From the entries, copy each line that includes "range".
═════ Material to process ═════
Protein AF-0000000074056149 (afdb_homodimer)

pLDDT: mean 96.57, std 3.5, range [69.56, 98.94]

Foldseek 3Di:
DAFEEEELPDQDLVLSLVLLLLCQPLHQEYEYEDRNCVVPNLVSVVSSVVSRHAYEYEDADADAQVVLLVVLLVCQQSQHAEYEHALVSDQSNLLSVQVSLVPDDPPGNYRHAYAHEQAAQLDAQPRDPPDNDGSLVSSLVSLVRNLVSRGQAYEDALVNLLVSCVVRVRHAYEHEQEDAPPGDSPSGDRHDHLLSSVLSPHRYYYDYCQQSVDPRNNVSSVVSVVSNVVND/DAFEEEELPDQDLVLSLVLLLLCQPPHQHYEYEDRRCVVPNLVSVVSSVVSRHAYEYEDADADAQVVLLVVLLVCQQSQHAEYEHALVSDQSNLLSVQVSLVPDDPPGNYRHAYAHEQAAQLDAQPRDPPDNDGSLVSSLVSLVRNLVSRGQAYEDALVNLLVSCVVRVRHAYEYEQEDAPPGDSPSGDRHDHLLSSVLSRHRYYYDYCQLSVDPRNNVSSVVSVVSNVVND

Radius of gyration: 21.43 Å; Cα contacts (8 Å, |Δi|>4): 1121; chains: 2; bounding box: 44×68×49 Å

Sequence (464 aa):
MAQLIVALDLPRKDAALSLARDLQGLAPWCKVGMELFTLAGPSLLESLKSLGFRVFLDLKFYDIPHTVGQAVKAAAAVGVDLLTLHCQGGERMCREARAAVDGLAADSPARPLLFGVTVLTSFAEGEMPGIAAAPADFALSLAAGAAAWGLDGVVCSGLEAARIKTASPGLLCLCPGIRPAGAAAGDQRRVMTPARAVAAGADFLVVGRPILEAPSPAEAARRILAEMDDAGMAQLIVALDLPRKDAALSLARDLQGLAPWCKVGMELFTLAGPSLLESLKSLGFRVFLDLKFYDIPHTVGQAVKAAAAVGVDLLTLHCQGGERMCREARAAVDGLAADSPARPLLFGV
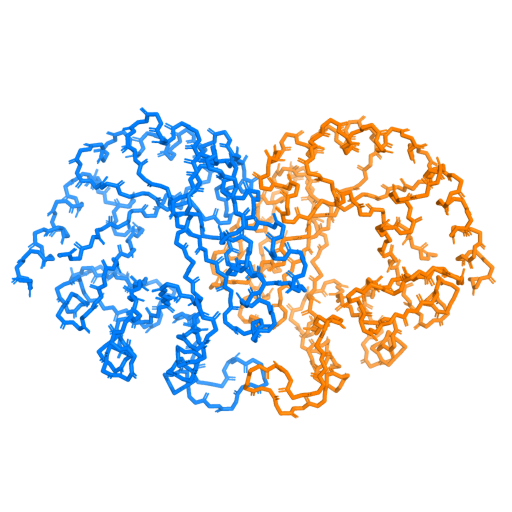TVLTSFAEGEMPGIAAAPADFALSLAAGAAAWGLDGVVCSGLEAARIKTASPGLLCLCPGIRPAGAAAGDQRRVMTPARAVAAGADFLVVGRPILEAPSPAEAARRILAEMDDAG

Secondary structure (DSSP, 8-state):
--EEEEE---S-HHHHHHHHHHHTTT-SEEEEEHHHHHHHTHHHHHHHHHTT-EEEEEEEE-S-HHHHHHHHHHHHHTT-SEEEEEGGGHHHHHHHHHHHHHT--TT-S--PEEEEE-S-TTPPTT-STT--S-HHHHHHHHHHHHHHHT-SEEE--HHHHHHHHHH-TT-EEEE--B--TT---TT-SS-B-HHHHHHTT-SEEEE-HHHHTSS-HHHHHHHHHHHHHHH-/--EEEEE---S-HHHHHHHHHHHTTT-SEEEEEHHHHHHHTHHHHHHHHHTT-EEEEEEEE-S-HHHHHHHHHHHHHTT-SEEEEEGGGHHHHHHHHHHHHHT--TT-S--PEEEEE-S-TTPPTT-STT--S-HHHHHHHHHHHHHHHT-SEEE--HHHHHHHHHH-TT-EEEE--B--TT---TT-SS-B-HHHHHHTT-SEEEE-HHHHTSS-HHHHHHHHHHHHHHH-

Solvent-accessible surface area (backbone atoms only — not comparable to full-atom values): 22972 Å² total; per-residue (Å²): 130,64,40,58,28,41,41,44,88,37,96,40,63,66,61,36,52,53,52,48,61,60,31,54,91,74,46,60,30,38,29,44,35,52,32,32,36,50,64,45,18,42,64,50,51,49,53,44,44,74,68,66,35,45,38,32,40,48,60,34,45,60,54,47,32,68,57,39,17,47,26,48,44,27,38,16,62,64,43,27,46,27,38,34,26,37,39,62,49,18,58,66,23,43,37,32,35,38,50,33,55,73,63,52,58,92,78,45,70,32,77,42,45,42,25,28,32,45,45,66,49,54,59,53,75,77,48,41,62,72,38,80,60,47,53,69,60,46,26,48,53,36,46,54,47,36,56,74,32,59,39,50,22,31,34,36,35,37,87,45,29,43,61,42,40,67,79,39,67,81,42,40,29,32,20,48,47,48,35,54,89,92,54,81,64,80,79,44,72,45,63,35,34,46,29,57,24,43,62,26,55,29,44,30,39,39,37,36,62,74,29,73,72,34,98,46,41,50,57,40,47,51,52,47,49,50,39,34,54,70,44,98,131,63,41,57,28,41,40,46,87,35,97,41,63,67,59,35,52,52,51,49,62,60,32,54,92,75,47,57,30,36,28,45,35,53,32,32,36,49,62,46,18,44,64,51,50,49,52,43,44,74,68,66,36,45,35,32,41,48,61,34,45,59,58,47,31,68,57,40,16,46,26,47,46,28,38,16,62,66,44,26,46,27,36,34,27,38,41,61,48,20,57,65,22,43,35,33,34,39,50,32,54,72,65,52,58,91,78,45,70,32,76,43,44,43,25,28,34,43,45,65,50,56,59,53,75,79,48,42,64,71,37,81,60,49,53,70,60,45,25,48,54,37,46,55,48,34,56,76,32,58,40,52,21,30,33,37,34,37,88,46,28,44,61,42,40,68,79,39,69,82,42,39,29,33,21,48,48,47,35,54,91,91,54,79,64,80,79,44,70,47,62,35,34,47,30,58,24,42,61,27,55,29,43,30,40,37,37,35,61,75,29,74,71,34,97,46,40,49,58,41,47,50,53,47,50,51,38,34,56,69,44,98

InterPro domains:
  IPR001754 Orotidine 5'-phosphate decarboxylase domain [PF00215] (3-224)
  IPR001754 Orotidine 5'-phosphate decarboxylase domain [SM00934] (3-224)
  IPR011060 Ribulose-phosphate binding barrel [SSF51366] (3-230)
  IPR013785 Aldolase-type TIM barrel [G3DSA:3.20.20.70] (2-231)
  IPR014732 Orotidine 5'-phosphate decarboxylase [PTHR32119] (3-231)
  IPR014732 Orotidine 5'-phosphate decarboxylase [TIGR01740] (4-224)
  IPR018089 Orotidine 5'-phosphate decarboxylase, active site [PS00156] (55-68)
  IPR047596 Orotidine 5'-phosphate decarboxylase, bacterial [MF_01200_B] (1-229)

Structure (mmCIF, N/CA/C/O backbone):
data_AF-0000000074056149-model_v1
#
loop_
_entity.id
_entity.type
_entity.pdbx_description
1 polymer "Orotidine 5'-phosphate decarboxylase"
#
loop_
_atom_site.group_PDB
_atom_site.id
_atom_site.type_symbol
_atom_site.label_atom_id
_atom_site.label_alt_id
_atom_site.label_comp_id
_atom_site.label_asym_id
_atom_site.label_entity_id
_atom_site.label_seq_id
_atom_site.pdbx_PDB_ins_code
_atom_site.Cartn_x
_atom_site.Cartn_y
_atom_site.Cartn_z
_atom_site.occupancy
_atom_site.B_iso_or_equiv
_atom_site.auth_seq_id
_atom_site.auth_comp_id
_atom_site.auth_asym_id
_atom_site.auth_atom_id
_atom_site.pdbx_PDB_model_num
ATOM 1 N N . MET A 1 1 ? -1.044 24.516 16.25 1 86.62 1 MET A N 1
ATOM 2 C CA . MET A 1 1 ? -1.015 25.094 14.914 1 86.62 1 MET A CA 1
ATOM 3 C C . MET A 1 1 ? -0.78 24.031 13.852 1 86.62 1 MET A C 1
ATOM 5 O O . MET A 1 1 ? -0.034 23.078 14.086 1 86.62 1 MET A O 1
ATOM 9 N N . ALA A 1 2 ? -1.482 24.141 12.734 1 95.56 2 ALA A N 1
ATOM 10 C CA . ALA A 1 2 ? -1.361 23.188 11.633 1 95.56 2 ALA A CA 1
ATOM 11 C C . ALA A 1 2 ? 0.066 23.141 11.102 1 95.56 2 ALA A C 1
ATOM 13 O O . ALA A 1 2 ? 0.788 24.141 11.164 1 95.56 2 ALA A O 1
ATOM 14 N N . GLN A 1 3 ? 0.462 22 10.664 1 97.44 3 GLN A N 1
ATOM 15 C CA . GLN A 1 3 ? 1.82 21.828 10.156 1 97.44 3 GLN A CA 1
ATOM 16 C C . GLN A 1 3 ? 1.818 21.547 8.656 1 97.44 3 GLN A C 1
ATOM 18 O O . GLN A 1 3 ? 0.939 20.844 8.156 1 97.44 3 GLN A O 1
ATOM 23 N N . LEU A 1 4 ? 2.83 22.078 7.973 1 97.88 4 LEU A N 1
ATOM 24 C CA . LEU A 1 4 ? 3.014 21.828 6.547 1 97.88 4 LEU A CA 1
ATOM 25 C C . LEU A 1 4 ? 3.879 20.594 6.324 1 97.88 4 LEU A C 1
ATOM 27 O O . LEU A 1 4 ? 4.945 20.453 6.93 1 97.88 4 LEU A O 1
ATOM 31 N N . ILE A 1 5 ? 3.412 19.703 5.543 1 98.5 5 ILE A N 1
ATOM 32 C CA . ILE A 1 5 ? 4.184 18.562 5.047 1 98.5 5 ILE A CA 1
ATOM 33 C C . ILE A 1 5 ? 4.445 18.734 3.553 1 98.5 5 ILE A C 1
ATOM 35 O O . ILE A 1 5 ? 3.508 18.812 2.758 1 98.5 5 ILE A O 1
ATOM 39 N N . VAL A 1 6 ? 5.691 18.75 3.137 1 98.38 6 VAL A N 1
ATOM 40 C CA . VAL A 1 6 ? 6.031 18.859 1.722 1 98.38 6 VAL A CA 1
ATOM 41 C C . VAL A 1 6 ? 6.203 17.469 1.128 1 98.38 6 VAL A C 1
ATOM 43 O O . VAL A 1 6 ? 7.008 16.672 1.617 1 98.38 6 VAL A O 1
ATOM 46 N N . ALA A 1 7 ? 5.418 17.172 0.1 1 98.25 7 ALA A N 
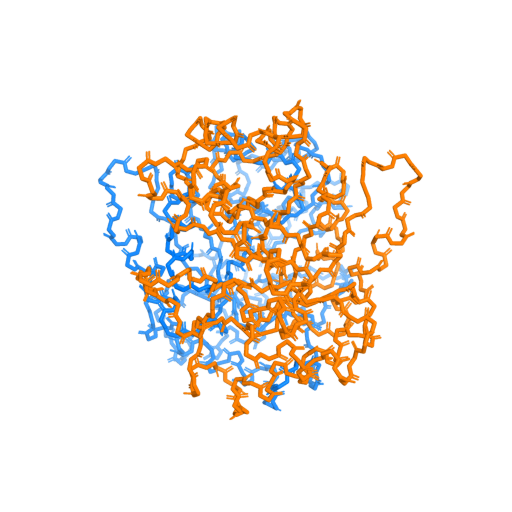1
ATOM 47 C CA . ALA A 1 7 ? 5.512 15.891 -0.588 1 98.25 7 ALA A CA 1
ATOM 48 C C . ALA A 1 7 ? 6.691 15.867 -1.556 1 98.25 7 ALA A C 1
ATOM 50 O O . ALA A 1 7 ? 6.762 16.688 -2.473 1 98.25 7 ALA A O 1
ATOM 51 N N . LEU A 1 8 ? 7.625 14.93 -1.379 1 97.81 8 LEU A N 1
ATOM 52 C CA . LEU A 1 8 ? 8.773 14.797 -2.262 1 97.81 8 LEU A CA 1
ATOM 53 C C . LEU A 1 8 ? 8.469 13.852 -3.418 1 97.81 8 LEU A C 1
ATOM 55 O O . LEU A 1 8 ? 9.227 12.914 -3.68 1 97.81 8 LEU A O 1
ATOM 59 N N . ASP A 1 9 ? 7.414 14.062 -4.129 1 94.62 9 ASP A N 1
ATOM 60 C CA . ASP A 1 9 ? 6.973 13.227 -5.234 1 94.62 9 ASP A CA 1
ATOM 61 C C . ASP A 1 9 ? 7.859 13.414 -6.461 1 94.62 9 ASP A C 1
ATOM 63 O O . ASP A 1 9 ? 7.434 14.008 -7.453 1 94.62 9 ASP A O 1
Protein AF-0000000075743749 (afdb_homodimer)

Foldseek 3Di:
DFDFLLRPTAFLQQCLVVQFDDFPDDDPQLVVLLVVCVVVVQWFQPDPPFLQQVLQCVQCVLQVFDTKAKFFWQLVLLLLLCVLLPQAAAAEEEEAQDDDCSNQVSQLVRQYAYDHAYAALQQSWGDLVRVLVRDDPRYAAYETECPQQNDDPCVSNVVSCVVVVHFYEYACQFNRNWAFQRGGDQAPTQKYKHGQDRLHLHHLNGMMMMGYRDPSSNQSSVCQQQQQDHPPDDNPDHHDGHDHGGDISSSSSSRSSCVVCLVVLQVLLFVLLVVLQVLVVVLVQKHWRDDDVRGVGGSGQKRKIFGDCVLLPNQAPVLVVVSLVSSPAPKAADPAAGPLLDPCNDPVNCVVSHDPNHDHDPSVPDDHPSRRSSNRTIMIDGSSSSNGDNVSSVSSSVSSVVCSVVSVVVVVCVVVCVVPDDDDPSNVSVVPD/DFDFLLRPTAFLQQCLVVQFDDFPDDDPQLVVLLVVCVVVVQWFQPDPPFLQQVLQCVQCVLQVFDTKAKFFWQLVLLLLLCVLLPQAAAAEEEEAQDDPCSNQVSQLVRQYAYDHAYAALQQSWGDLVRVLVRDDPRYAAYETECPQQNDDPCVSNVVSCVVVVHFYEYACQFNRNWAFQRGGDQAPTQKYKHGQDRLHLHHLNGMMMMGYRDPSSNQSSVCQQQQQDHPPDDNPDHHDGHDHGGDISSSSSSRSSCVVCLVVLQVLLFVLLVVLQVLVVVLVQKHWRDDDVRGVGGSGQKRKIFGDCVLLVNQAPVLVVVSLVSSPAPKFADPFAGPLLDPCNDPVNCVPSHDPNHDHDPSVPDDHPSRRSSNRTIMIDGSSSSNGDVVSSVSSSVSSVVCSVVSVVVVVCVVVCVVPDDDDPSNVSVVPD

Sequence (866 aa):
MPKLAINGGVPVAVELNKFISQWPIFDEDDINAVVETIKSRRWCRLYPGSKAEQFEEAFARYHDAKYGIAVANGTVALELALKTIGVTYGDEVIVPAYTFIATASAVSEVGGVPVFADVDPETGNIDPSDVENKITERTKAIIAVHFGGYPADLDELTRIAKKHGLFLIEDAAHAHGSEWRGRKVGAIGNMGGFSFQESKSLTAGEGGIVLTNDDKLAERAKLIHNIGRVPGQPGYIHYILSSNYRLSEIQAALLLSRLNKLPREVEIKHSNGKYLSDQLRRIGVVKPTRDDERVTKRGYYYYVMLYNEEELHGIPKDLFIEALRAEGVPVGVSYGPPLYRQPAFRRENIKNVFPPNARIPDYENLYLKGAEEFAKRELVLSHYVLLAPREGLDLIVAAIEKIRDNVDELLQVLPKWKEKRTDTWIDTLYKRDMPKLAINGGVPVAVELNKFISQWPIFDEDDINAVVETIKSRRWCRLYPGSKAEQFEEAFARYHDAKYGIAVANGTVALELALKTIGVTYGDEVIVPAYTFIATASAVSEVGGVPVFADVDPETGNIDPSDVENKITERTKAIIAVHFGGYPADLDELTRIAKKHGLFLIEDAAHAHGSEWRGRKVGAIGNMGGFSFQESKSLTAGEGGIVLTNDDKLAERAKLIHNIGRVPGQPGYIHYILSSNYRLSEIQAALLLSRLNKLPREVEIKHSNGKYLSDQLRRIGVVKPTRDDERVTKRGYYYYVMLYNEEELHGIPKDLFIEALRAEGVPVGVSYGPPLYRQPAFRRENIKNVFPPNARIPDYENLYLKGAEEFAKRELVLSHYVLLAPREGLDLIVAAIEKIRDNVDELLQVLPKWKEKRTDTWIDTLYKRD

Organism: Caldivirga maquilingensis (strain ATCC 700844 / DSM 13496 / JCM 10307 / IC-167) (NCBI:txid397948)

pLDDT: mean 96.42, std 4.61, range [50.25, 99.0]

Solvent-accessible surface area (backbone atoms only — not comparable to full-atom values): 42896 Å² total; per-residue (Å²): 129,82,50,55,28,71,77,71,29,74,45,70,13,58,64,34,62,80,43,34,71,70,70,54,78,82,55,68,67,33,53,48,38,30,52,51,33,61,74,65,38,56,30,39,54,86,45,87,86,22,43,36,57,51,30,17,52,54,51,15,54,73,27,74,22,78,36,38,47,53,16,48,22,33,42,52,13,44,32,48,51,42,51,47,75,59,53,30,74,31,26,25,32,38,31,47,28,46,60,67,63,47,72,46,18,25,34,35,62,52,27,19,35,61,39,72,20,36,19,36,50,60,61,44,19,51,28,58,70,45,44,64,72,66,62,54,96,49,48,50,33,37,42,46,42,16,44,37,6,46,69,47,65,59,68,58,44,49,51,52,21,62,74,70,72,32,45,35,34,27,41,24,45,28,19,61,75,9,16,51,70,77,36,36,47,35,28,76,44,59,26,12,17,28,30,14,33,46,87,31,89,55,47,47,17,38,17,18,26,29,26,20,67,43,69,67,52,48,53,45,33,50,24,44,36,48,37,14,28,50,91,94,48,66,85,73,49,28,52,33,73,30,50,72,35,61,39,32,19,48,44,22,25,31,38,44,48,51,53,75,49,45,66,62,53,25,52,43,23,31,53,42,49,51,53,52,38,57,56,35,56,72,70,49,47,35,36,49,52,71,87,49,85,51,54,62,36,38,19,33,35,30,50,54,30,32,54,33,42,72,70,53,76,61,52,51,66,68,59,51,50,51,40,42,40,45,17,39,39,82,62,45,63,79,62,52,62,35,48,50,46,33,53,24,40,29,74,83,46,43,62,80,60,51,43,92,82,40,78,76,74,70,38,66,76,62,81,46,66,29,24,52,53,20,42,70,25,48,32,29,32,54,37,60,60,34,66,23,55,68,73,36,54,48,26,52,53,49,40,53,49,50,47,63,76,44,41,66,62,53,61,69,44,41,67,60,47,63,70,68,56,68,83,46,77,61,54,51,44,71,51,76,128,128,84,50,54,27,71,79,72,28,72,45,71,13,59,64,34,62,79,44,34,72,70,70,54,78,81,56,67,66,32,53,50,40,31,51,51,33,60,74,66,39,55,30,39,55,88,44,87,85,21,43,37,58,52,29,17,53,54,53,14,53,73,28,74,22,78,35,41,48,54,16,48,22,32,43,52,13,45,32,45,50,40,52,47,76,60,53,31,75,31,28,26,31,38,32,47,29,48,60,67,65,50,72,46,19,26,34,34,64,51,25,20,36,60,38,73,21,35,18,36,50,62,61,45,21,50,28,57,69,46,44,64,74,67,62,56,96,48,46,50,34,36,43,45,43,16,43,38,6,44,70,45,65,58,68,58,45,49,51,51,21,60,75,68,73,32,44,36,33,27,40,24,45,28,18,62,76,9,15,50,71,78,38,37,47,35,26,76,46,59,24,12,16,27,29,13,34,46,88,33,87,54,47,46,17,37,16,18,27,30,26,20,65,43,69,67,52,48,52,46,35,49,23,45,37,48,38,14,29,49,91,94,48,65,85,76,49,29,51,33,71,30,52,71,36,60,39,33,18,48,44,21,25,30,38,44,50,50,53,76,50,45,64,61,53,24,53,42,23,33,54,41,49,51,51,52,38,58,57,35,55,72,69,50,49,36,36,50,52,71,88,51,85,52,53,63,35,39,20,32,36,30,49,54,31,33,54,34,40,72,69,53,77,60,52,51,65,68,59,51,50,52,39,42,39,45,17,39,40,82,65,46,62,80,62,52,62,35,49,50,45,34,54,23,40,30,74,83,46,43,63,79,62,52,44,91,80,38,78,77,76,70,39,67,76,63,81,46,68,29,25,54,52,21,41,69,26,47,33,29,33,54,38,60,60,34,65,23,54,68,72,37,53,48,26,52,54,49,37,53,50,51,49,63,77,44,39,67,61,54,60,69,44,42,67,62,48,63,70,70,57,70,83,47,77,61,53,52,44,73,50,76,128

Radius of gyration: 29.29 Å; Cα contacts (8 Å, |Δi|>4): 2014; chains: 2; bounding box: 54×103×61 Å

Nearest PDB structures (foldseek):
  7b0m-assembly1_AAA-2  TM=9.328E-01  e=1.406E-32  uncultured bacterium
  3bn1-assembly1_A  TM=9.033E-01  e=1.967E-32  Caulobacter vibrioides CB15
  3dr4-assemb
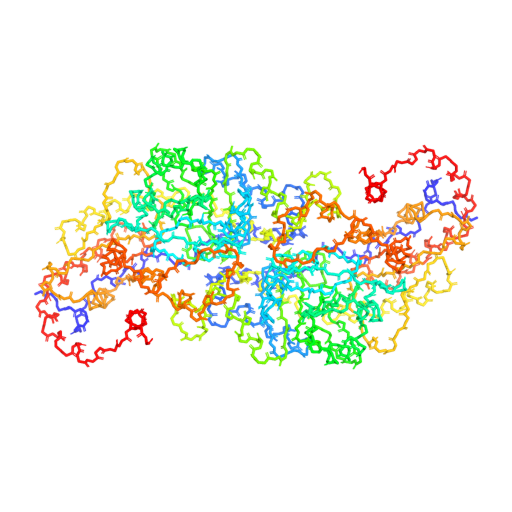ly2_D  TM=8.947E-01  e=7.541E-32  Caulobacter vibrioides
  4zah-assembly1_B  TM=8.884E-01  e=1.357E-27  Escherichia coli K-12
  5uid-assembly2_C  TM=8.967E-01  e=3.324E-27  Streptoalloteichus hindustanus

Secondary structure (DSSP, 8-state):
----GGGT---SSTTHHHHSPPSSP--HHHHHHHHHHHHHT--STTSTT-HHHHHHHHHHHHTT-SEEEEESSHHHHHHHHHHHTT--TT-EEEEESSS-THHHHHHHHTT-EEEEEPB-TTT--B-HHHHHHH--TTEEEEEEE-GGG----HHHHHHHHHHHT-EEEEE-TT-TT-EETTEESSSSSSEEEEE--TTSSS-SSS-EEEEES-HHHHHHHHHHHBTT--TTS-TT---S---B-BPPHHHHHHHHHHHTTHHHHHHHHHHHHHHHHHHHHHH-SEEEPPP-TT--B---SEEEEEE-GGGGTT--HHHHHHHHHHTT--EE-SS-S-GGGSGGGSTTTSTTTS-TT-----GGG---HHHHHHHHHEEEEEGGGGGS-HHHHHHHHHHHHHHHHTHHHHHHHHHHHHHHPPPPHHHHHHS--/-PPPGGGT---SSTTHHHHSPPSSP--HHHHHHHHHHHHHT--STTSTT-HHHHHHHHHHHHTT-SEEEEESSHHHHHHHHHHHTT--TT-EEEEESSS-THHHHHHHHTT-EEEEEPB-TTT--B-HHHHHHT--TTEEEEEEE-GGG----HHHHHHHHHHHT-EEEEE-TT-TT-EETTEESSSSSSEEEEE--TTSSS-SSS-EEEEES-HHHHHHHHHHHBTT--TTS-TT---S---B-BPPHHHHHHHHHHHTTHHHHHHHHHHHHHHHHHHHHHH-SEEEPPP-TT--B---SEEEEEE-GGGGTT--HHHHHHHHHHTT--EE-SS-S-GGGSGGGSTTTSTTTS-TT-----GGG---HHHHHHHHHEEEEEGGGGGS-HHHHHHHHHHHHHHHHTHHHHHHHHHHHHHHPPPPHHHHHHS--

Structure (mmCIF, N/CA/C/O backbone):
data_AF-0000000075743749-model_v1
#
loop_
_entity.id
_entity.type
_entity.pdbx_description
1 polymer 'Glutamine--scyllo-inositol transaminase'
#
loop_
_atom_site.group_PDB
_atom_site.id
_atom_site.type_symbol
_atom_site.label_atom_id
_atom_site.label_alt_id
_atom_site.label_comp_id
_atom_site.label_asym_id
_atom_site.label_entity_id
_atom_site.label_seq_id
_atom_site.pdbx_PDB_ins_code
_atom_site.Cartn_x
_atom_site.Cartn_y
_atom_site.Cartn_z
_atom_site.occupancy
_atom_site.B_iso_or_equiv
_atom_site.auth_seq_id
_atom_site.auth_comp_id
_atom_site.auth_asym_id
_atom_site.auth_atom_id
_atom_site.pdbx_PDB_model_num
ATOM 1 N N . MET A 1 1 ? 16.234 51.812 10.008 1 59.53 1 MET A N 1
ATOM 2 C CA . MET A 1 1 ? 16.203 50.344 10.094 1 59.53 1 MET A CA 1
ATOM 3 C C . MET A 1 1 ? 16.453 49.719 8.727 1 59.53 1 MET A C 1
ATOM 5 O O . MET A 1 1 ? 16.125 50.312 7.699 1 59.53 1 MET A O 1
ATOM 9 N N . PRO A 1 2 ? 17.172 48.562 8.797 1 84.81 2 PRO A N 1
ATOM 10 C CA . PRO A 1 2 ? 17.609 48.062 7.496 1 84.81 2 PRO A CA 1
ATOM 11 C C . PRO A 1 2 ? 16.438 47.719 6.566 1 84.81 2 PRO A C 1
ATOM 13 O O . PRO A 1 2 ? 15.375 47.312 7.035 1 84.81 2 PRO A O 1
ATOM 16 N N . LYS A 1 3 ? 16.453 48.094 5.492 1 93.94 3 LYS A N 1
ATOM 17 C CA . LYS A 1 3 ? 15.516 47.844 4.398 1 93.94 3 LYS A CA 1
ATOM 18 C C . LYS A 1 3 ? 15.133 46.375 4.32 1 93.94 3 LYS A C 1
ATOM 20 O O . LYS A 1 3 ? 15.984 45.469 4.488 1 93.94 3 LYS A O 1
ATOM 25 N N . LEU A 1 4 ? 13.789 46.219 4.145 1 97.88 4 LEU A N 1
ATOM 26 C CA . LEU A 1 4 ? 13.312 44.844 4.023 1 97.88 4 LEU A CA 1
ATOM 27 C C . LEU A 1 4 ? 13.891 44.188 2.777 1 97.88 4 LEU A C 1
ATOM 29 O O . LEU A 1 4 ? 14.023 44.812 1.73 1 97.88 4 LEU A O 1
ATOM 33 N N . ALA A 1 5 ? 14.125 42.906 2.891 1 97.44 5 ALA A N 1
ATOM 34 C CA . ALA A 1 5 ? 14.695 42.125 1.789 1 97.44 5 ALA A CA 1
ATOM 35 C C . ALA A 1 5 ? 13.75 42.094 0.588 1 97.44 5 ALA A C 1
ATOM 37 O O . ALA A 1 5 ? 14.203 42.094 -0.561 1 97.44 5 ALA A O 1
ATOM 38 N N . ILE A 1 6 ? 12.414 42 0.804 1 96.5 6 ILE A N 1
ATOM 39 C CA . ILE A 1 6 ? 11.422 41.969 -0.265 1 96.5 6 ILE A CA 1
═════
Exercise result:
pLDDT: mean 96.57, std 3.5, range [69.56, 98.94]
pLDDT: mean 96.42, std 4.61, range [50.25, 99.0]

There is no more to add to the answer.